Exercise: Your task is to copy the stretch of lines in the records below that begins with the line containing "ATOM 138 C C" and ends with the line containing "ATOM 145 C CA", exactly as written, with nothing added.

[Dataset entries]
####

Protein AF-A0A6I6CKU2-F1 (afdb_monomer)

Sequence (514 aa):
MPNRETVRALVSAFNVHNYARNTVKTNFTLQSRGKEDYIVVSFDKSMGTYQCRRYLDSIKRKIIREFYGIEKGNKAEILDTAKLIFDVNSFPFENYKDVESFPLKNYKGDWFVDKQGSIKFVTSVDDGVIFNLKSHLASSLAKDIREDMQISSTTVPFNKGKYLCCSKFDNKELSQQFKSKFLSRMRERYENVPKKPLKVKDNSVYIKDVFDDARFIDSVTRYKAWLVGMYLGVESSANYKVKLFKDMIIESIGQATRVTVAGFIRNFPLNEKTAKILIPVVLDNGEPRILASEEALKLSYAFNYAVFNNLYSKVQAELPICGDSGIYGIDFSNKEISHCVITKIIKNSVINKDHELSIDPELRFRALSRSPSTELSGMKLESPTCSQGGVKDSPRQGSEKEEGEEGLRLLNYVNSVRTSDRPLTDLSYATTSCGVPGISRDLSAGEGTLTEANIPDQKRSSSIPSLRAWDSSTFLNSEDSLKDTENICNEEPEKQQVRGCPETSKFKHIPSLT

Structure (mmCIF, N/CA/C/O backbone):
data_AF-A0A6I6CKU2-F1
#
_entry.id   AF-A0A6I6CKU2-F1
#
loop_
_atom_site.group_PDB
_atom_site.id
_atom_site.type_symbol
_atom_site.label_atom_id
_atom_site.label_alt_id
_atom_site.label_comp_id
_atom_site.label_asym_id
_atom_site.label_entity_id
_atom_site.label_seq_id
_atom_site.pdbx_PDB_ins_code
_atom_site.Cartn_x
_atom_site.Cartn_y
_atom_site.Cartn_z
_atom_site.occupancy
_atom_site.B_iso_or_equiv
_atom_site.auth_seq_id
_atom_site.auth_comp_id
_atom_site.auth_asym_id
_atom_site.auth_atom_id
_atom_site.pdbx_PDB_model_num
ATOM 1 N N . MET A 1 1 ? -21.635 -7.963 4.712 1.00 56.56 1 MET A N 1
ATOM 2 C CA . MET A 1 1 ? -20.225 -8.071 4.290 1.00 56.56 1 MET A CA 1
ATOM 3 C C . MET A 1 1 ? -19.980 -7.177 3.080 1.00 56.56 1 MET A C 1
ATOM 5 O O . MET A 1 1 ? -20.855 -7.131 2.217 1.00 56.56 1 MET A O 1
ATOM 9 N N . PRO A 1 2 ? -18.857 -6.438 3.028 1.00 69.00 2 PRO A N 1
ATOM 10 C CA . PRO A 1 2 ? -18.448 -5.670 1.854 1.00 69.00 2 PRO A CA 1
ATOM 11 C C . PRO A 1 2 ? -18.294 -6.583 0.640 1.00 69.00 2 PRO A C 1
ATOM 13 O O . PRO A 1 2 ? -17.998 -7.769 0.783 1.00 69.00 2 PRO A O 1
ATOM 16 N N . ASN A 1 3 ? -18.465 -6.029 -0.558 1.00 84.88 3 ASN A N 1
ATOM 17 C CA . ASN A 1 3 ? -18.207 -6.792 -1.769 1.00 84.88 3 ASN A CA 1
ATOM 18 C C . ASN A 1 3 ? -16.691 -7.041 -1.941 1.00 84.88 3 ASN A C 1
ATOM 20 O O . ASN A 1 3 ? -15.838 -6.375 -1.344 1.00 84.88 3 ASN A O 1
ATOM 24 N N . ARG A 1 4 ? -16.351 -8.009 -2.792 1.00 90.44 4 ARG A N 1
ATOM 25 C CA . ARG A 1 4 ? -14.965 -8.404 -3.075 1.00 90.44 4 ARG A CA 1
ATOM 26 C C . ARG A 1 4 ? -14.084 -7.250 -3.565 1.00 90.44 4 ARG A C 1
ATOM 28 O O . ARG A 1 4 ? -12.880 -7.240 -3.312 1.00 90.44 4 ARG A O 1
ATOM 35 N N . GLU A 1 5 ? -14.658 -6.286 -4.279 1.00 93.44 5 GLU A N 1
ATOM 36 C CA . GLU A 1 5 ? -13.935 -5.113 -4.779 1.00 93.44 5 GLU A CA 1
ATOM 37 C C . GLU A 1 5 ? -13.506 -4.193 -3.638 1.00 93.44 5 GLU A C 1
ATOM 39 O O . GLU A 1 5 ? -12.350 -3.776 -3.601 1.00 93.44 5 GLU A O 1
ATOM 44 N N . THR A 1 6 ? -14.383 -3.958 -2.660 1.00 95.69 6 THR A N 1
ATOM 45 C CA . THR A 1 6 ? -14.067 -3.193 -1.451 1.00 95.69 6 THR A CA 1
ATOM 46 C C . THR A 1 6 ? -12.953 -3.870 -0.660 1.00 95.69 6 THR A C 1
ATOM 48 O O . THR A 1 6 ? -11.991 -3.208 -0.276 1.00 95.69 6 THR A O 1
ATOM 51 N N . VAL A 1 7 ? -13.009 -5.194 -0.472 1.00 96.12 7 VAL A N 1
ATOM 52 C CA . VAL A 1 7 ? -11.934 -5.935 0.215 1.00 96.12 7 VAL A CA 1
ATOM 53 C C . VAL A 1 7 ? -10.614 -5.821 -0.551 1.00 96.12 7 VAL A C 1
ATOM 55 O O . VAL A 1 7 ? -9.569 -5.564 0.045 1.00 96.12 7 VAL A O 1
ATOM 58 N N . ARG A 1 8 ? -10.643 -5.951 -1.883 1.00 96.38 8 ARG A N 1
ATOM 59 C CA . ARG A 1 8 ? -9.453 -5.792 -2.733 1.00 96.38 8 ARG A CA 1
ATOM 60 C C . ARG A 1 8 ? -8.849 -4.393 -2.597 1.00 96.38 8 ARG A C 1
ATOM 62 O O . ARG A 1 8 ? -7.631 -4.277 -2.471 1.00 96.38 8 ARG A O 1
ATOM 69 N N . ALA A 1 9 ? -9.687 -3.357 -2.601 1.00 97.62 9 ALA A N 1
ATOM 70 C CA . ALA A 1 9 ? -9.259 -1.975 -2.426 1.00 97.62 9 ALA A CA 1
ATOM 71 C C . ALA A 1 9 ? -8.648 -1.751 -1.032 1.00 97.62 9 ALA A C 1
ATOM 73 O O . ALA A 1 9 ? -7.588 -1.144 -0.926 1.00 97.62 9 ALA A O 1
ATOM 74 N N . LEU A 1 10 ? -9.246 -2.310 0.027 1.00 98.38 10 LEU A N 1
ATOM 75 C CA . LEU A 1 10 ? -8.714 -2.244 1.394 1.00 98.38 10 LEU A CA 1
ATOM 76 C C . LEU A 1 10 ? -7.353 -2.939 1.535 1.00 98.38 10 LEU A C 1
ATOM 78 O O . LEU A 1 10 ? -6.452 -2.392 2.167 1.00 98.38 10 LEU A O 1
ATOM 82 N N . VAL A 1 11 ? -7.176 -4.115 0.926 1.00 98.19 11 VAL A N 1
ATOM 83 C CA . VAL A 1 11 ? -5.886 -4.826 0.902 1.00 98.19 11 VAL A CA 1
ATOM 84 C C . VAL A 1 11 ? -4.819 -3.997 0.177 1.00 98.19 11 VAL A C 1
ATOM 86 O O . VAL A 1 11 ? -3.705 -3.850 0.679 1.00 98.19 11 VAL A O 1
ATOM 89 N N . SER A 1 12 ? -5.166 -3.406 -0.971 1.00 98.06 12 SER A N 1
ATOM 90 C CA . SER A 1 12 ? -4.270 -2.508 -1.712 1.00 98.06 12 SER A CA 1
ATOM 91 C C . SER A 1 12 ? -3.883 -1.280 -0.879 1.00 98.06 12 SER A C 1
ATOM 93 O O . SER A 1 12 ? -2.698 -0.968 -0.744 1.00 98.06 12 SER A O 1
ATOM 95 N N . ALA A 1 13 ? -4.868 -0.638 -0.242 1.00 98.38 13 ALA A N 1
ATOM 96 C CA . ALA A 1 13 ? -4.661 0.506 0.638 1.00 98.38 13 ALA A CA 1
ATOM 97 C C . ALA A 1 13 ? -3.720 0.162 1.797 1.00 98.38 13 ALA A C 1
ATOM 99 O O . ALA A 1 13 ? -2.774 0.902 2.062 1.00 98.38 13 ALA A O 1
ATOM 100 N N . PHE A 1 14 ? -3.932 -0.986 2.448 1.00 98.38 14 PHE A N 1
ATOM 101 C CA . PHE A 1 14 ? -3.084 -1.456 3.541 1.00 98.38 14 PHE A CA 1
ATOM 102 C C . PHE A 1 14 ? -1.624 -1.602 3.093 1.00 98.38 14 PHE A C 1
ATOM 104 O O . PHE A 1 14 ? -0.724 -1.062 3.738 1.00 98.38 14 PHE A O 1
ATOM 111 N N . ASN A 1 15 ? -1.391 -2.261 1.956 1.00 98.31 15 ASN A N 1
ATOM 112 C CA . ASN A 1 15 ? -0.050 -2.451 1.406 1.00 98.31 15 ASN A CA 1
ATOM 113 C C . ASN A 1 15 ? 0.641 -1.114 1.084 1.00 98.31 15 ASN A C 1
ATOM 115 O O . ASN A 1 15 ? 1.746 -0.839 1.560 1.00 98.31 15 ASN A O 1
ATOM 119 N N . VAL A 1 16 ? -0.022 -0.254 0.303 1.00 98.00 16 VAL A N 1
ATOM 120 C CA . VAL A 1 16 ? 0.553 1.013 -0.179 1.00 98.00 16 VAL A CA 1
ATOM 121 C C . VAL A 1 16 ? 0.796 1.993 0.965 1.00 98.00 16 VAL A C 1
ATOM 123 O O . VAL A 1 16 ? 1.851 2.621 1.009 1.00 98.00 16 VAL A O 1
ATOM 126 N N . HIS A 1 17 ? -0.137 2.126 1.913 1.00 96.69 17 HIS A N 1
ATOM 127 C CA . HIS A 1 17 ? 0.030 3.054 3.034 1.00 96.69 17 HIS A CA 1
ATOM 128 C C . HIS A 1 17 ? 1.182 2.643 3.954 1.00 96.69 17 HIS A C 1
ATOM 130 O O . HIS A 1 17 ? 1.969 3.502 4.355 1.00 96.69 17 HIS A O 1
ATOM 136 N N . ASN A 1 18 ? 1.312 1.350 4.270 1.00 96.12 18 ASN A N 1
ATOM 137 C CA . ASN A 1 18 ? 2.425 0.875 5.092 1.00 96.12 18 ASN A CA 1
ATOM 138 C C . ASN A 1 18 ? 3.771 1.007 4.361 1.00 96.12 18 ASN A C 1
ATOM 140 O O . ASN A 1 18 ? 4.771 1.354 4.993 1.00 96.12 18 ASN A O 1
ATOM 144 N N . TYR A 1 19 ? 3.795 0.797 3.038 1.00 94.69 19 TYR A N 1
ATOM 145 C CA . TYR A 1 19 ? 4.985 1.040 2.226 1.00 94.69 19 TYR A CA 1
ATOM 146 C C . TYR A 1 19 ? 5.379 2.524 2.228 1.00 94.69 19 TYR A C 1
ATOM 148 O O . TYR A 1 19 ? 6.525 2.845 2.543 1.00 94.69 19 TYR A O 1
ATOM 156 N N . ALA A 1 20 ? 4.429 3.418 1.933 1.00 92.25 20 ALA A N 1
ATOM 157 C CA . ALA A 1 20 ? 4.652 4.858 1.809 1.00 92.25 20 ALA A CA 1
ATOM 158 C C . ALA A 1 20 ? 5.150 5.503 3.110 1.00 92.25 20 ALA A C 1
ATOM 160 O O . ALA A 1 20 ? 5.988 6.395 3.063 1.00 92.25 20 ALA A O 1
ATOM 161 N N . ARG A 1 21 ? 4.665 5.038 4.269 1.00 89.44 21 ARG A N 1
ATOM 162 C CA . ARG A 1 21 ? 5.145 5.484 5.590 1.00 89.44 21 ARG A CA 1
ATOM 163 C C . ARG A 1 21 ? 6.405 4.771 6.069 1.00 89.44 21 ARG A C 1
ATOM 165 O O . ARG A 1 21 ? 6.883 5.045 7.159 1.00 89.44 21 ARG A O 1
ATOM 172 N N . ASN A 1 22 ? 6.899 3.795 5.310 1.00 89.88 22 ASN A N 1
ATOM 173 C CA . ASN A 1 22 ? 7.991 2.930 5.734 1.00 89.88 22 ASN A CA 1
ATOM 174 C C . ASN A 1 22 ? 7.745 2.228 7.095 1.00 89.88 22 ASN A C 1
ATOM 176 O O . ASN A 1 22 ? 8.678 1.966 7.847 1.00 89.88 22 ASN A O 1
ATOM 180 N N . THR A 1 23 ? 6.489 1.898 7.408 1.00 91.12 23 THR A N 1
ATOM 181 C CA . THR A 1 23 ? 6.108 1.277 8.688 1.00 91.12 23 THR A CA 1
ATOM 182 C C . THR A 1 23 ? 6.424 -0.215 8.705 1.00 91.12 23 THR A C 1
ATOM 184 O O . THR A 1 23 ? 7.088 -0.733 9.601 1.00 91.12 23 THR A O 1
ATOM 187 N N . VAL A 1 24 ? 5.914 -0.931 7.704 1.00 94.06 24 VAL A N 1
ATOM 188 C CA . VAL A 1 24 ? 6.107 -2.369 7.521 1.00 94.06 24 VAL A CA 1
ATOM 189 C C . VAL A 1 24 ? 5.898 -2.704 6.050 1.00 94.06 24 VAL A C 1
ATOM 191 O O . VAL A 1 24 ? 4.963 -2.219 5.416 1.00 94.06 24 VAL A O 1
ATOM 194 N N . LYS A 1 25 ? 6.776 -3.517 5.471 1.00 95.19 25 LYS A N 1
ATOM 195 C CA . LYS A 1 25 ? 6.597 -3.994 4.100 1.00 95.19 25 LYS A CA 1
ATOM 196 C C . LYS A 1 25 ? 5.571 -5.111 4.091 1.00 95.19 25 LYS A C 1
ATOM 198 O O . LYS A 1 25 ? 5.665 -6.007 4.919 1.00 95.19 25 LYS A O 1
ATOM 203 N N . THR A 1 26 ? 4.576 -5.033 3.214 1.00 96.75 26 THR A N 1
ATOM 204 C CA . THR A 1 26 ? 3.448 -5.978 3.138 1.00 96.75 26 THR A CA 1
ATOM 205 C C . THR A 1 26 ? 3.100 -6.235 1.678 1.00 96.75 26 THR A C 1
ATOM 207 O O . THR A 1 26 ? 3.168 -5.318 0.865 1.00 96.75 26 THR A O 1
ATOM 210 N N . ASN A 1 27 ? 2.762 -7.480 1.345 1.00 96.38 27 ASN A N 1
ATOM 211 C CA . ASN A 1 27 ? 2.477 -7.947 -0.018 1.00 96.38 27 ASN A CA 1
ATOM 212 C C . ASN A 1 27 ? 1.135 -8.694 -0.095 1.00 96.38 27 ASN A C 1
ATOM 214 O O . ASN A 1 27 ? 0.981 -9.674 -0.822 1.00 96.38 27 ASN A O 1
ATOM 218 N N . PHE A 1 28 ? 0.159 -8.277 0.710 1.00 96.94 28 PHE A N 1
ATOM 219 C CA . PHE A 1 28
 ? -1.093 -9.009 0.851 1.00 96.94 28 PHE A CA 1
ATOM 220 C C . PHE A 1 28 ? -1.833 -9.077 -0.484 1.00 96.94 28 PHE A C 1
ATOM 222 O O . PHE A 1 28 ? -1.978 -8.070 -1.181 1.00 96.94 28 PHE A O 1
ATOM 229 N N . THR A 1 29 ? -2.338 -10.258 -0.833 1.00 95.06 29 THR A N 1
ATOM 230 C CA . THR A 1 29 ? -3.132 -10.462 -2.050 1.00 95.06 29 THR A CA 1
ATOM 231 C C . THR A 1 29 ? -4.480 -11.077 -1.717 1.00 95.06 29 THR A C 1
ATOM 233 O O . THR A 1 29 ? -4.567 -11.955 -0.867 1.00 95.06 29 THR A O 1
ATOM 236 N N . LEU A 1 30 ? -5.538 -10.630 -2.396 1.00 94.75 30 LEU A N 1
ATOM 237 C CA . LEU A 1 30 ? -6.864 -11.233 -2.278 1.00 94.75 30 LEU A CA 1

####

Exercise solution:
ATOM 138 C C . ASN A 1 18 ? 3.771 1.007 4.361 1.00 96.12 18 ASN A C 1
ATOM 140 O O . ASN A 1 18 ? 4.771 1.354 4.993 1.00 96.12 18 ASN A O 1
ATOM 144 N N . TYR A 1 19 ? 3.795 0.797 3.038 1.00 94.69 19 TYR A N 1
ATOM 145 C CA . TYR A 1 19 ? 4.985 1.040 2.226 1.00 94.69 19 TYR A CA 1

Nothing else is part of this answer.